Dataset items:
▽

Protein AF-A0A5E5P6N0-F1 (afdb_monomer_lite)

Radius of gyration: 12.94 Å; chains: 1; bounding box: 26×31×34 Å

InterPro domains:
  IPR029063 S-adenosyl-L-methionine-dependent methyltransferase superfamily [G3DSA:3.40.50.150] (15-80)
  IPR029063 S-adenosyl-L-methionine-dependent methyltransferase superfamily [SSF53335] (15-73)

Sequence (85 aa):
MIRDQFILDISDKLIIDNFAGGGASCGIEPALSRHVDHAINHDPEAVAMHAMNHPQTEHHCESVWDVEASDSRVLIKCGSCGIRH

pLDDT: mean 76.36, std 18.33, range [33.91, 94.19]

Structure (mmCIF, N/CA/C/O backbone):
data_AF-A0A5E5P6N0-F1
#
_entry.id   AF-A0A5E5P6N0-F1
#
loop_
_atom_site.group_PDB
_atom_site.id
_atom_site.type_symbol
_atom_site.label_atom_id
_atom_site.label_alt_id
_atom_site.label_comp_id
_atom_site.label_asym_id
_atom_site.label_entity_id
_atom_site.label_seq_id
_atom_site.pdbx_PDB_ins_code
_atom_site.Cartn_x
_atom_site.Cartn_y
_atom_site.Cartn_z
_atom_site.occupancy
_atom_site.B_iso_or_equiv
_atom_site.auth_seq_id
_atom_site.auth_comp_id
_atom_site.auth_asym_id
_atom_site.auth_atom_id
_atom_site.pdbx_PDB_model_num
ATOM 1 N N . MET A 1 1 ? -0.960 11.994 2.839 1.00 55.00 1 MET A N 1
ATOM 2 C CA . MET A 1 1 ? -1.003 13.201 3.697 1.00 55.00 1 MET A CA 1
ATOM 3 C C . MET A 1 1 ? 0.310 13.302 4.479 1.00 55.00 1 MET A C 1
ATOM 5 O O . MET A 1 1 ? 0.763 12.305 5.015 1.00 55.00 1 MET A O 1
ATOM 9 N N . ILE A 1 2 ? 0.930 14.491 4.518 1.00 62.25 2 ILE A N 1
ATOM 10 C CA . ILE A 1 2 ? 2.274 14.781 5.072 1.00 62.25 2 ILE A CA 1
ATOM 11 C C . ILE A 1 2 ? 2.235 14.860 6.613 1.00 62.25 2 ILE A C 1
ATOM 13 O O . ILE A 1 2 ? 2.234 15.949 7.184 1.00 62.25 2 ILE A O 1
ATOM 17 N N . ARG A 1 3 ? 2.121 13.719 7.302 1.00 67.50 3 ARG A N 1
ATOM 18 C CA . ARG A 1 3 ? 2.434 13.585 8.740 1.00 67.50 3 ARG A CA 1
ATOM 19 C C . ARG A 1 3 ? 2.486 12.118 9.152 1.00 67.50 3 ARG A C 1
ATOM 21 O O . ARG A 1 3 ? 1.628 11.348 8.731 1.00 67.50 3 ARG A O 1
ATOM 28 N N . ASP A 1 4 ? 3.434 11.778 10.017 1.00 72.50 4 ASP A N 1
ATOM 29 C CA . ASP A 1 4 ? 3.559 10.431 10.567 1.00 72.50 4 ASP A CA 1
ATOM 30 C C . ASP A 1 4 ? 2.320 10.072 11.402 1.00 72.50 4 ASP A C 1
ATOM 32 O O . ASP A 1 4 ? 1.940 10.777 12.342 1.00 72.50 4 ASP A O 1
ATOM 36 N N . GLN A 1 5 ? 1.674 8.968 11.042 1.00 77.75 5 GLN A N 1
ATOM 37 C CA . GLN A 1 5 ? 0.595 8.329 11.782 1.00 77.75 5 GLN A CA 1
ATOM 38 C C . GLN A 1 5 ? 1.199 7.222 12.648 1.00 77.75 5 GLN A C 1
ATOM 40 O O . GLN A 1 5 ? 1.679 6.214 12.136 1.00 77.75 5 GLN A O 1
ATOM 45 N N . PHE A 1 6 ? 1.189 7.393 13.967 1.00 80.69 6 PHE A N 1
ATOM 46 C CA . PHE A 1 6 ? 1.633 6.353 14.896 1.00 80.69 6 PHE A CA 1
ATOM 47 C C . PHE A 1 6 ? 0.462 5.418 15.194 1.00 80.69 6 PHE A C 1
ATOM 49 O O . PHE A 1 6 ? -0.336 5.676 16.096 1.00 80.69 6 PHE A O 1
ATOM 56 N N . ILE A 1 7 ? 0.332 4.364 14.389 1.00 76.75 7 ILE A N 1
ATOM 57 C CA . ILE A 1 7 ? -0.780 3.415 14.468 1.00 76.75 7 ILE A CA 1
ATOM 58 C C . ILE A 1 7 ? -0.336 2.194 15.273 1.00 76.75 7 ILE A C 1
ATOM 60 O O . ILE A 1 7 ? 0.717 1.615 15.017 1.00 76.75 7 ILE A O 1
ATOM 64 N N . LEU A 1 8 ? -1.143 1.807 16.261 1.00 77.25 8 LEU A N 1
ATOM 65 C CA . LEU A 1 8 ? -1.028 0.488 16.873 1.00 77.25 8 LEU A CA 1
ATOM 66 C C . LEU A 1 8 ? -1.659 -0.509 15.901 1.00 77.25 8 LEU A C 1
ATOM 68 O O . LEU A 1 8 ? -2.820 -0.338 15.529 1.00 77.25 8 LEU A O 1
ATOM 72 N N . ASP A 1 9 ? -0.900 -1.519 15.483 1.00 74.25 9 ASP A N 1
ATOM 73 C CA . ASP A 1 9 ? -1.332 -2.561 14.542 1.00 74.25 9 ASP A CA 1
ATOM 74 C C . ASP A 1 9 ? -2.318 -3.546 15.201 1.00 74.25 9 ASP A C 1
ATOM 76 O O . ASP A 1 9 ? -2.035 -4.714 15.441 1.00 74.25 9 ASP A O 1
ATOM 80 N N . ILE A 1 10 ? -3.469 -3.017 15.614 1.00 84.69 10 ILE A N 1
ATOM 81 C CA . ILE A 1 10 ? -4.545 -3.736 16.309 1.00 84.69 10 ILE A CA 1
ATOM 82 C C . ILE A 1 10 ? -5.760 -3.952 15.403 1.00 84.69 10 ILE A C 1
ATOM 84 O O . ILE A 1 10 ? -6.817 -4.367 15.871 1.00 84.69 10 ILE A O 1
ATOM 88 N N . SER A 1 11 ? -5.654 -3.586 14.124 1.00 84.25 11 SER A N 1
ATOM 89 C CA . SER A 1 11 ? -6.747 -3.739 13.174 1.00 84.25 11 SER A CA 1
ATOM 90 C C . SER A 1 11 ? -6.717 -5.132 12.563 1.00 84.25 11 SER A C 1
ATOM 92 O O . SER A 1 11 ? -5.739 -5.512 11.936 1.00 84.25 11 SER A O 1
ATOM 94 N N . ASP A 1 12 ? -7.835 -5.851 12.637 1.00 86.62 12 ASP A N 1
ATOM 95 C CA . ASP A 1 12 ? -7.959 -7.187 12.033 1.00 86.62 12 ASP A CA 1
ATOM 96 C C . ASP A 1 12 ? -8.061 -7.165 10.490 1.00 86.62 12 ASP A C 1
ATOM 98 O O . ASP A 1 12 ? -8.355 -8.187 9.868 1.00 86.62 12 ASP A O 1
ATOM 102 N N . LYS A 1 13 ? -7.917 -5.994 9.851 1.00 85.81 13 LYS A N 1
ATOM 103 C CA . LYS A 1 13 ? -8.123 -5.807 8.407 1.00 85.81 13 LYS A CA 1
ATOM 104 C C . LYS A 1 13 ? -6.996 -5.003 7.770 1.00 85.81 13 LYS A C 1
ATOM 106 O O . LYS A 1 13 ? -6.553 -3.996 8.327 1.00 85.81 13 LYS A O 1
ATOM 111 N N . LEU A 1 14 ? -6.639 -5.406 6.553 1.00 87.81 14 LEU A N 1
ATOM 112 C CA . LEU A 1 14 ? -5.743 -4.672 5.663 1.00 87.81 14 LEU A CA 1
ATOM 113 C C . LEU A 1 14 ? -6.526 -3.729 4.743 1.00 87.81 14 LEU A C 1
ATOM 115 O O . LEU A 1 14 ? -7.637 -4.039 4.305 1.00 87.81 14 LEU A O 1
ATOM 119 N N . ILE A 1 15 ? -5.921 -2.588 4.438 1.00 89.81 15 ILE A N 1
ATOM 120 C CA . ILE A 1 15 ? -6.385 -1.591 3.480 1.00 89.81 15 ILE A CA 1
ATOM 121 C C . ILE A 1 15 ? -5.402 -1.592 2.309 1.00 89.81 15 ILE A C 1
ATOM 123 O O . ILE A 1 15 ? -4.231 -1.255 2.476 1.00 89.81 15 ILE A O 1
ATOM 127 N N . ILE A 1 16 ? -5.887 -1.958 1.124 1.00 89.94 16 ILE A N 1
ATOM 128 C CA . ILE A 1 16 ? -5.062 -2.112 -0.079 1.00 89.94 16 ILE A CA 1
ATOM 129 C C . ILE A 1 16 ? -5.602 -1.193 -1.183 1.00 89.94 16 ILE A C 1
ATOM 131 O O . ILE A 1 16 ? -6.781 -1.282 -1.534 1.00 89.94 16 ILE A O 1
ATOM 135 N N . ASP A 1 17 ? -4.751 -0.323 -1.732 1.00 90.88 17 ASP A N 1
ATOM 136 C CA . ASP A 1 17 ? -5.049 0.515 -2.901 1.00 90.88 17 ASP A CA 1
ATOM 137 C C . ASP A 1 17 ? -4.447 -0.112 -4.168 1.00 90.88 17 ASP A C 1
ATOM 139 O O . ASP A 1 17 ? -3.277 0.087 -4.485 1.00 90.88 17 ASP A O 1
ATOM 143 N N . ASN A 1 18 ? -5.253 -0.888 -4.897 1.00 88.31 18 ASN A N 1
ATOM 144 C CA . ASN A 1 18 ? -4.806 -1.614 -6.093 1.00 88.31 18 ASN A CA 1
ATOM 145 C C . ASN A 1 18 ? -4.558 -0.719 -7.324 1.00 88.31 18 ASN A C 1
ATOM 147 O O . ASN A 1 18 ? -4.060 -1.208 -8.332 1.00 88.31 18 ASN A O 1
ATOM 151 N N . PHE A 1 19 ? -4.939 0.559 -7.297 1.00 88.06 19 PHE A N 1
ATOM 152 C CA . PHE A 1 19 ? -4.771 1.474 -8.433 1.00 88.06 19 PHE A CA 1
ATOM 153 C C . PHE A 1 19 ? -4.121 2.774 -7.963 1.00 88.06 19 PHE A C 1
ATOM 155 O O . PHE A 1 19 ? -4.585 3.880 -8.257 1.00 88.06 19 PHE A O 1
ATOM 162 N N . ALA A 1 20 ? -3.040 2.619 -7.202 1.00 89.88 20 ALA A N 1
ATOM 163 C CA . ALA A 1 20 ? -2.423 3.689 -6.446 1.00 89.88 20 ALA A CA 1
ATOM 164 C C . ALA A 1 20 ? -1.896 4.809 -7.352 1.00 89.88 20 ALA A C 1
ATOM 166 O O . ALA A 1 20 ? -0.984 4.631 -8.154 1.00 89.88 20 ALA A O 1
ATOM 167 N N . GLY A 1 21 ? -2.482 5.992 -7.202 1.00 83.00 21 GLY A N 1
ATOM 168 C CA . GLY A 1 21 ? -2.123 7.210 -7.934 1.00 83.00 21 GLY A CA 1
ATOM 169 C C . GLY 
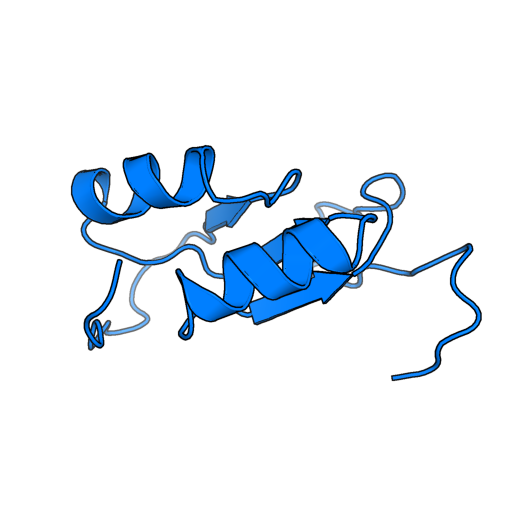A 1 21 ? -2.511 8.471 -7.160 1.00 83.00 21 GLY A C 1
ATOM 170 O O . GLY A 1 21 ? -2.813 9.502 -7.744 1.00 83.00 21 GLY A O 1
ATOM 171 N N . GLY A 1 22 ? -2.591 8.374 -5.832 1.00 76.62 22 GLY A N 1
ATOM 172 C CA . GLY A 1 22 ? -2.858 9.468 -4.892 1.00 76.62 22 GLY A CA 1
ATOM 173 C C . GLY A 1 22 ? -4.340 9.721 -4.589 1.00 76.62 22 GLY A C 1
ATOM 174 O O . GLY A 1 22 ? -4.669 10.104 -3.471 1.00 76.62 22 GLY A O 1
ATOM 175 N N . GLY A 1 23 ? -5.253 9.466 -5.530 1.00 82.56 23 GLY A N 1
ATOM 176 C CA . GLY A 1 23 ? -6.677 9.801 -5.378 1.00 82.56 23 GLY A CA 1
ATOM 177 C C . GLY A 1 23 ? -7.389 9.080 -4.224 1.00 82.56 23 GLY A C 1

△

Looking at the data above, write out exactly the lines that start at the one containing "ATOM 72 N N" and end at the one containing "ATOM 89 C CA"; include both and nothing beyond.

Your response:
ATOM 72 N N . ASP A 1 9 ? -0.900 -1.519 15.483 1.00 74.25 9 ASP A N 1
ATOM 73 C CA . ASP A 1 9 ? -1.332 -2.561 14.542 1.00 74.25 9 ASP A CA 1
ATOM 74 C C . ASP A 1 9 ? -2.318 -3.546 15.201 1.00 74.25 9 ASP A C 1
ATOM 76 O O . ASP A 1 9 ? -2.035 -4.714 15.441 1.00 74.25 9 ASP A O 1
ATOM 80 N N . ILE A 1 10 ? -3.469 -3.017 15.614 1.00 84.69 10 ILE A N 1
ATOM 81 C CA . ILE A 1 10 ? -4.545 -3.736 16.309 1.00 84.69 10 ILE A CA 1
ATOM 82 C C . ILE A 1 10 ? -5.760 -3.952 15.403 1.00 84.69 10 ILE A C 1
ATOM 84 O O . ILE A 1 10 ? -6.817 -4.367 15.871 1.00 84.69 10 ILE A O 1
ATOM 88 N N . SER A 1 11 ? -5.654 -3.586 14.124 1.00 84.25 11 SER A N 1
ATOM 89 C CA . SER A 1 11 ? -6.747 -3.739 13.174 1.00 84.25 11 SER A CA 1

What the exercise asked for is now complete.